# Unexpected Kids!



## JT3 (May 1, 2011)

Well it happened...we had a few does that came into heat and obviously got really close to the buck we had for a few weeks in the neighboring fence.

Needless to say WE HAVE BABIES! lol

I thought the buck was probably the worst looking that we have ever owned but...he has thrown the BIGGEST framed kids and highest weight kids that we have ever had. Who woulda thunk it?

We have never had an all red boer on our farm but now we have a doe that is! her sister is traditional...go figure. So needless to say it will be exciting to see how she turns out.

We have 6 total on 4 does.

I may try and get pics later...forgot how fun and cute kids can be.

Anyone else ever had unexpected kids?


----------



## nchen7 (Feb 25, 2013)

oh fun! congrats!!! can't wait to see the pictures!!


----------



## Scottyhorse (Feb 11, 2013)

Congrats on the kids! No unexpected kids here yet.


----------



## nancy d (Oct 5, 2007)

Congrats JT!! Looking fwd to pics.

One year we had surprise babies. The doe was always a tank. One fine May Bob & I were working fence without a view.
The LGD growled at a yrling.
A few minutes later heard the squall of a newborn. Ran down there in time for the other two kids, LGD was busy licking them off.


----------



## Crossroads Boers (Feb 19, 2011)

Congrats!!  That's awesome. Glad you like the kids! I'd love to see pics.  
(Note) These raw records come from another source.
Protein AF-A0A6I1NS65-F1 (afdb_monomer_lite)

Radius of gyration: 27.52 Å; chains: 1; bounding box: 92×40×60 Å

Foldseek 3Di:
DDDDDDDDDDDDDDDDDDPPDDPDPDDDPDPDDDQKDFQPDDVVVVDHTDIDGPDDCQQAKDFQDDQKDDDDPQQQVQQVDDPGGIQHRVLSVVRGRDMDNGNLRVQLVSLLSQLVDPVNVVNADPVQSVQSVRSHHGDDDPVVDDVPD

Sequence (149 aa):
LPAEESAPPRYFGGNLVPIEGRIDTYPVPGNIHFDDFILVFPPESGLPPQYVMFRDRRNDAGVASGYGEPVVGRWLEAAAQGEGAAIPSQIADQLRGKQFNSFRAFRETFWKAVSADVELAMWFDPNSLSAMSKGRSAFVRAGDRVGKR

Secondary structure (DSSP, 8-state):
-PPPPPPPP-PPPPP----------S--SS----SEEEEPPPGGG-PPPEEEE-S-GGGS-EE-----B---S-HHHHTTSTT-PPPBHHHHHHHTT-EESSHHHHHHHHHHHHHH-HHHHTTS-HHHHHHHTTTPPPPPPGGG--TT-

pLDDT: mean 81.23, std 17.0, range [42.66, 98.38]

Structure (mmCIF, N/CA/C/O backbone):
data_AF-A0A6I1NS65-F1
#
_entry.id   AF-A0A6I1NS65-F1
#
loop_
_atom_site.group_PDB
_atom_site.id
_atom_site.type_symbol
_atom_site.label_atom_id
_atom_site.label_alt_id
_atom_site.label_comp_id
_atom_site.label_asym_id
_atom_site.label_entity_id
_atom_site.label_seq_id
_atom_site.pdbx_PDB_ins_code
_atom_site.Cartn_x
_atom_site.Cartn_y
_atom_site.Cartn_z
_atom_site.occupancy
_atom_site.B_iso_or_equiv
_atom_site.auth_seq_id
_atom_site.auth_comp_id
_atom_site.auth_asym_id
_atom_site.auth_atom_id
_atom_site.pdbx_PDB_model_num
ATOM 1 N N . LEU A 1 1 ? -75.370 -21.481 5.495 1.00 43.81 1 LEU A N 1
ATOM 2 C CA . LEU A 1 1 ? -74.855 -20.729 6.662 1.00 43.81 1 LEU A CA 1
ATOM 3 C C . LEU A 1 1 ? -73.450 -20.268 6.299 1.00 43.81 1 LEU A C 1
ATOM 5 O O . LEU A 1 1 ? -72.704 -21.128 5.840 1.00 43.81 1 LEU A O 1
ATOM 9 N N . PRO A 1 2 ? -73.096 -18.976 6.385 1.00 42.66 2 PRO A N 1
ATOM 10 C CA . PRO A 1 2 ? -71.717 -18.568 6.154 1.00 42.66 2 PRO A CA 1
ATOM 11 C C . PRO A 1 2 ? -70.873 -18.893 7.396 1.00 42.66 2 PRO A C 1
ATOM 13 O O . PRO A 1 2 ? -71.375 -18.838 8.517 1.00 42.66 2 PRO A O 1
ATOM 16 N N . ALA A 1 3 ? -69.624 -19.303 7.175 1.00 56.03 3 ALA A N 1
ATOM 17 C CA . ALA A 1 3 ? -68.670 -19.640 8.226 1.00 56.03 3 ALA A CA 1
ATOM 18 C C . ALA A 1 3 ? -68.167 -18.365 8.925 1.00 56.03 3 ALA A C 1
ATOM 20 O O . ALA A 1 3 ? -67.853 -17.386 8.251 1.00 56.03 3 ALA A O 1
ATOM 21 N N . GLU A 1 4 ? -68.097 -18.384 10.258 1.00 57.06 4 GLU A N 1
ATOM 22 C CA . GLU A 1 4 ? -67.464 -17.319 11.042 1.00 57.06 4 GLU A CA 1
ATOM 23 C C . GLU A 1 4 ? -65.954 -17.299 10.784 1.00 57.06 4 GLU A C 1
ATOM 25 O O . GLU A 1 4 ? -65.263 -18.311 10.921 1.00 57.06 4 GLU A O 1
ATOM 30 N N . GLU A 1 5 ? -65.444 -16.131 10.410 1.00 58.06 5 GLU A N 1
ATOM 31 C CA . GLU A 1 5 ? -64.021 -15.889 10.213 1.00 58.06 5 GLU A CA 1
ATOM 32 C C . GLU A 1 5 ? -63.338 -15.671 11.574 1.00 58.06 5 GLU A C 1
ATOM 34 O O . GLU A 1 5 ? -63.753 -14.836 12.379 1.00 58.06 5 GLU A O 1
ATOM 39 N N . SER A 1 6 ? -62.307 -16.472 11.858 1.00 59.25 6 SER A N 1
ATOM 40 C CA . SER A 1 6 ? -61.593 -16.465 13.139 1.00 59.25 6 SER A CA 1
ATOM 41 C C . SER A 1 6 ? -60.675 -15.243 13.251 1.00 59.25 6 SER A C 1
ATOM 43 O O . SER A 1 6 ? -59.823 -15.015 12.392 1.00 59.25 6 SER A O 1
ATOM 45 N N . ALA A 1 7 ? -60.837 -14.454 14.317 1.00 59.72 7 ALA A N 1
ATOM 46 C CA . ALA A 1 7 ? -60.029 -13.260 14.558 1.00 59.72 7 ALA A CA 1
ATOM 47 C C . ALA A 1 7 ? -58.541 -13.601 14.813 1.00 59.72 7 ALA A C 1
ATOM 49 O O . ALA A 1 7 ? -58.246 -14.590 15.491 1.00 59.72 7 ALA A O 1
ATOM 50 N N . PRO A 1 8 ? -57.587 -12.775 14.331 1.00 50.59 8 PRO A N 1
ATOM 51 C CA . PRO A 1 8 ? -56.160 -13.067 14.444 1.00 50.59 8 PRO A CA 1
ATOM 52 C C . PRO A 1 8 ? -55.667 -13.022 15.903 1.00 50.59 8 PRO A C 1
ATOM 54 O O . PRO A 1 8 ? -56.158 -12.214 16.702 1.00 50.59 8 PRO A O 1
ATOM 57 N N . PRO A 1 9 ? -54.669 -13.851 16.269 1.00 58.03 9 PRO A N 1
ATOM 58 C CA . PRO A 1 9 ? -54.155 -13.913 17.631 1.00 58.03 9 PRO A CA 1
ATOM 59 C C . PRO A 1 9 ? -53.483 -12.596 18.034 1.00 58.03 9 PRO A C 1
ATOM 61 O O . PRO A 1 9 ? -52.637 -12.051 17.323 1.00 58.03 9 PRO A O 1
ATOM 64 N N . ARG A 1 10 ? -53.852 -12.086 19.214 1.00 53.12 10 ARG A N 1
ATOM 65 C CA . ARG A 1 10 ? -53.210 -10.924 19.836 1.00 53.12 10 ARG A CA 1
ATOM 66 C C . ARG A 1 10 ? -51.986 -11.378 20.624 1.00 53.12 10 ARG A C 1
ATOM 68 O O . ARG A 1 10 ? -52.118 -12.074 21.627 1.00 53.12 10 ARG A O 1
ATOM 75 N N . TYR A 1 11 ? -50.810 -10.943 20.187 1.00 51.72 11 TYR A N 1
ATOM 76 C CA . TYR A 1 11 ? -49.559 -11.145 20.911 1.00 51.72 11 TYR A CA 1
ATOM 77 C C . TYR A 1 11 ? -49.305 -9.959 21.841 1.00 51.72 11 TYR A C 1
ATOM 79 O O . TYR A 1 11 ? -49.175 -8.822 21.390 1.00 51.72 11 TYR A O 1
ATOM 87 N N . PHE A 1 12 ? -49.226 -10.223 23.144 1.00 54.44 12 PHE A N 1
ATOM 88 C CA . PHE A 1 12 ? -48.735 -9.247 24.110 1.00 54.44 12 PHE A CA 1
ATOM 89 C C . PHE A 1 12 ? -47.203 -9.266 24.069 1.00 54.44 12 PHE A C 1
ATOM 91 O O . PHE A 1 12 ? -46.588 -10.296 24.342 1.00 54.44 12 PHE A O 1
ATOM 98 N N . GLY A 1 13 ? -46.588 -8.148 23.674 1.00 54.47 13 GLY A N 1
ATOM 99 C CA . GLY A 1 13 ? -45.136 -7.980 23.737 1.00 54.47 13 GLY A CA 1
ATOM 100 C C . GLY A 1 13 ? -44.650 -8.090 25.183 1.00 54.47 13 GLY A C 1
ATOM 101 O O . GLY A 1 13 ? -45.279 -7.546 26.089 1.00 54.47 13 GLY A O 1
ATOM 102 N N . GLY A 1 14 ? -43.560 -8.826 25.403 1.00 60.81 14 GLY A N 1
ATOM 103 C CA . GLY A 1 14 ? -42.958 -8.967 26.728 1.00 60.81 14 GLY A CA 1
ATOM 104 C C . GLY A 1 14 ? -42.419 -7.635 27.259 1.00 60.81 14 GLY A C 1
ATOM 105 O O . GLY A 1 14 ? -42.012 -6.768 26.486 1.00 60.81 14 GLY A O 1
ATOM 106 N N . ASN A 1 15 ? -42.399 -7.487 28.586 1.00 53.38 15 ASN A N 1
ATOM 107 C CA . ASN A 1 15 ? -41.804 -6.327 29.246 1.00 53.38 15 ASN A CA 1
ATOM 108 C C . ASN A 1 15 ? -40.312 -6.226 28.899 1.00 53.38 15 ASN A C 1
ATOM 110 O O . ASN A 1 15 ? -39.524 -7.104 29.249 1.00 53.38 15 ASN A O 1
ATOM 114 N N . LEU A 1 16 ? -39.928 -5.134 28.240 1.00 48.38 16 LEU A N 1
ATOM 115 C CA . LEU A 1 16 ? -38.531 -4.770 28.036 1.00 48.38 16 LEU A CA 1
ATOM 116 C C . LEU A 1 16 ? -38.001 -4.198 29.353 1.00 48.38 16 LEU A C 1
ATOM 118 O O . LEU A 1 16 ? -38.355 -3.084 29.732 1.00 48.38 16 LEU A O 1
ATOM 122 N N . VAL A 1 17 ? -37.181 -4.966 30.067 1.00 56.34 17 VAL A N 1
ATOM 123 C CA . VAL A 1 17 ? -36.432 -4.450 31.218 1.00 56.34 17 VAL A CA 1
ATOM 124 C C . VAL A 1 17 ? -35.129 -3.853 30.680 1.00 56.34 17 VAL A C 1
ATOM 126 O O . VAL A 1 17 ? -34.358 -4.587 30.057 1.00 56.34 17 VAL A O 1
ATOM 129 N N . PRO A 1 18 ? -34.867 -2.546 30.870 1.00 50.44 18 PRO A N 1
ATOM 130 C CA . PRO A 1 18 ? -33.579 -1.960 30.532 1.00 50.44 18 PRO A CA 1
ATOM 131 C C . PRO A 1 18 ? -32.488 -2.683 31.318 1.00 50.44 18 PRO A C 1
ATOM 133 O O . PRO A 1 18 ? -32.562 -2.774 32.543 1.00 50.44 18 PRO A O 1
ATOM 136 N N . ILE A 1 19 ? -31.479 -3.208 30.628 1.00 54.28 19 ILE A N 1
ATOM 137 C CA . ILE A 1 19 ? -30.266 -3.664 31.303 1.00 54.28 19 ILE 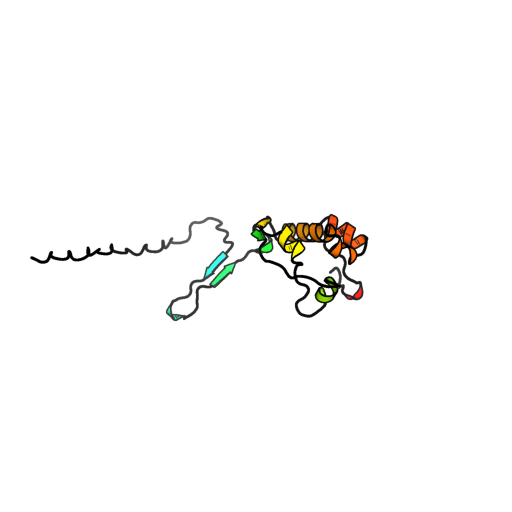A CA 1
ATOM 138 C C . ILE A 1 19 ? -29.560 -2.385 31.750 1.00 54.28 19 ILE A C 1
ATOM 140 O O . ILE A 1 19 ? -29.010 -1.666 30.915 1.00 54.28 19 ILE A O 1
ATOM 144 N N . GLU A 1 20 ? -29.645 -2.058 33.042 1.00 53.19 20 GLU A N 1
ATOM 145 C CA . GLU A 1 20 ? -28.861 -0.968 33.620 1.00 53.19 20 GLU A CA 1
ATOM 146 C C . GLU A 1 20 ? -27.390 -1.188 33.261 1.00 53.19 20 GLU A C 1
ATOM 148 O O . GLU A 1 20 ? -26.827 -2.265 33.482 1.00 53.19 20 GLU A O 1
ATOM 153 N N . GLY A 1 21 ? -26.777 -0.173 32.649 1.00 53.69 21 GLY A N 1
ATOM 154 C CA . GLY A 1 21 ? -25.350 -0.190 32.374 1.00 53.69 21 GLY A CA 1
ATOM 155 C C . GLY A 1 21 ? -24.606 -0.433 33.681 1.00 53.69 21 GLY A C 1
ATOM 156 O O . GLY A 1 21 ? -24.868 0.226 34.684 1.00 53.69 21 GLY A O 1
ATOM 157 N N . ARG A 1 22 ? -23.695 -1.404 33.689 1.00 49.56 22 ARG A N 1
ATOM 158 C CA . ARG A 1 22 ? -22.857 -1.684 34.852 1.00 49.56 22 ARG A CA 1
ATOM 159 C C . ARG A 1 22 ? -21.963 -0.470 35.120 1.00 49.56 22 ARG A C 1
ATOM 161 O O . ARG A 1 22 ? -20.996 -0.240 34.399 1.00 49.56 22 ARG A O 1
ATOM 168 N N . ILE A 1 23 ? -22.304 0.309 36.144 1.00 50.25 23 ILE A N 1
ATOM 169 C CA . ILE A 1 23 ? -21.466 1.393 36.659 1.00 50.25 23 ILE A CA 1
ATOM 170 C C . ILE A 1 23 ? -20.482 0.754 37.639 1.00 50.25 23 ILE A C 1
ATOM 172 O O . ILE A 1 23 ? -20.796 0.551 38.809 1.00 50.25 23 ILE A O 1
ATOM 176 N N . ASP A 1 24 ? -19.303 0.377 37.147 1.00 55.00 24 ASP A N 1
ATOM 177 C CA . ASP A 1 24 ? -18.223 -0.080 38.018 1.00 55.00 24 ASP A CA 1
ATOM 178 C C . ASP A 1 24 ? -17.632 1.114 38.776 1.00 55.00 24 ASP A C 1
ATOM 180 O O . ASP A 1 24 ? -17.108 2.057 38.177 1.00 55.00 24 ASP A O 1
ATOM 184 N N . THR A 1 25 ? -17.702 1.073 40.107 1.00 51.31 25 THR A N 1
ATOM 185 C CA . THR A 1 25 ? -17.067 2.065 40.977 1.00 51.31 25 THR A CA 1
ATOM 186 C C . THR A 1 25 ? -15.549 1.919 40.873 1.00 51.31 25 THR A C 1
ATOM 188 O O . THR A 1 25 ? -14.944 1.028 41.468 1.00 51.31 25 THR A O 1
ATOM 191 N N . TYR A 1 26 ? -14.926 2.785 40.079 1.00 45.56 26 TYR A N 1
ATOM 192 C CA . TYR A 1 26 ? -13.473 2.933 40.022 1.00 45.56 26 TYR A CA 1
ATOM 193 C C . TYR A 1 26 ? -12.932 3.598 41.303 1.00 45.56 26 TYR A C 1
ATOM 195 O O . TYR A 1 26 ? -13.631 4.443 41.868 1.00 45.56 26 TYR A O 1
ATOM 203 N N . PRO A 1 27 ? -11.682 3.308 41.736 1.00 58.47 27 PRO A N 1
ATOM 204 C CA . PRO A 1 27 ? -10.650 2.531 41.039 1.00 58.47 27 PRO A CA 1
ATOM 205 C C . PRO A 1 27 ? -10.269 1.196 41.715 1.00 58.47 27 PRO A C 1
ATOM 207 O O . PRO A 1 27 ? -10.037 1.134 42.921 1.00 58.47 27 PRO A O 1
ATOM 210 N N . VAL A 1 28 ? -10.077 0.142 40.909 1.00 50.91 28 VAL A 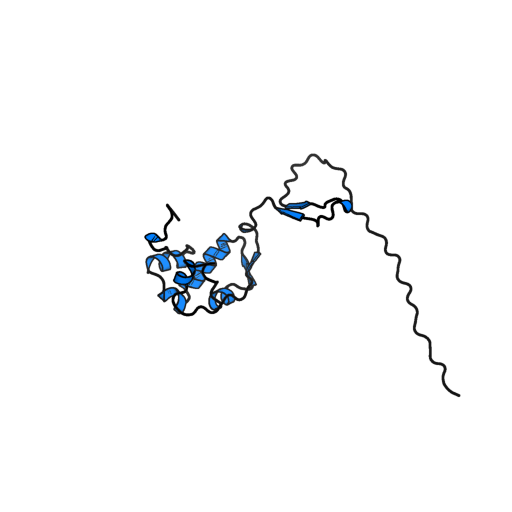N 1
ATOM 211 C CA . VAL A 1 28 ? -9.254 -1.026 41.281 1.00 50.91 28 VAL A CA 1
ATOM 212 C C . VAL A 1 28 ? -7.788 -0.666 40.991 1.00 50.91 28 VAL A C 1
ATOM 214 O O . VAL A 1 28 ? -7.500 -0.233 39.873 1.00 50.91 28 VAL A O 1
ATOM 217 N N . PRO A 1 29 ? -6.846 -0.819 41.940 1.00 49.81 29 PRO A N 1
ATOM 218 C CA . PRO A 1 29 ? -5.436 -0.520 41.713 1.00 49.81 29 PRO A CA 1
ATOM 219 C C . PRO A 1 29 ? -4.812 -1.600 40.820 1.00 49.81 29 PRO A C 1
ATOM 221 O O . PRO A 1 29 ? -4.280 -2.604 41.285 1.00 49.81 29 PRO A O 1
ATOM 224 N N . GLY A 1 30 ? -4.904 -1.389 39.512 1.00 52.84 30 GLY A N 1
ATOM 225 C CA . GLY A 1 30 ? -4.195 -2.131 38.479 1.00 52.84 30 GLY A CA 1
ATOM 226 C C . GLY A 1 30 ? -3.763 -1.164 37.382 1.00 52.84 30 GLY A C 1
ATOM 227 O O . GLY A 1 30 ? -4.429 -0.159 37.141 1.00 52.84 30 GLY A O 1
ATOM 228 N N . ASN A 1 31 ? -2.643 -1.447 36.716 1.00 49.06 31 ASN A N 1
ATOM 229 C CA . ASN A 1 31 ? -2.215 -0.704 35.530 1.00 49.06 31 ASN A CA 1
ATOM 230 C C . ASN A 1 31 ? -3.157 -1.031 34.365 1.00 49.06 31 ASN A C 1
ATOM 232 O O . ASN A 1 31 ? -2.856 -1.871 33.520 1.00 49.06 31 ASN A O 1
ATOM 236 N N . ILE A 1 32 ? -4.323 -0.395 34.346 1.00 53.97 32 ILE A N 1
ATOM 237 C CA . ILE A 1 32 ? -5.288 -0.512 33.260 1.00 53.97 32 ILE A CA 1
ATOM 238 C C . ILE A 1 32 ? -4.821 0.463 32.181 1.00 53.97 32 ILE A C 1
ATOM 240 O O . ILE A 1 32 ? -4.951 1.678 32.318 1.00 53.97 32 ILE A O 1
ATOM 244 N N . HIS A 1 33 ? -4.166 -0.075 31.155 1.00 57.38 33 HIS A N 1
ATOM 245 C CA . HIS A 1 33 ? -3.778 0.684 29.975 1.00 57.38 33 HIS A CA 1
ATOM 246 C C . HIS A 1 33 ? -4.931 0.620 28.975 1.00 57.38 33 HIS A C 1
ATOM 248 O O . HIS A 1 33 ? -5.317 -0.467 28.548 1.00 57.38 33 HIS A O 1
ATOM 254 N N . PHE A 1 34 ? -5.494 1.779 28.655 1.00 62.91 34 PHE A N 1
ATOM 255 C CA . PHE A 1 34 ? -6.584 1.910 27.701 1.00 62.91 34 PHE A CA 1
ATOM 256 C C . PHE A 1 34 ? -6.052 2.421 26.369 1.00 62.91 34 PHE A C 1
ATOM 258 O O . PHE A 1 34 ? -5.234 3.344 26.328 1.00 62.91 34 PHE A O 1
ATOM 265 N N . ASP A 1 35 ? -6.555 1.835 25.292 1.00 70.94 35 ASP A N 1
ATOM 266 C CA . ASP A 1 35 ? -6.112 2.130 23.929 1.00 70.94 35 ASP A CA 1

Nope, no unexpected kids yet anyways... 

BTW... you can just send the red doe to me. I'm not a huge fan of reds, but I'd like to do you a favor, so...


----------



## georgiagirl98 (Jun 30, 2013)

Awesome! We need to see some pics!


----------



## Scottyhorse (Feb 11, 2013)

Crossroads Boers said:


> BTW... you can just send the red doe to me. I'm not a huge fan of reds, but I'd like to do you a favor, so...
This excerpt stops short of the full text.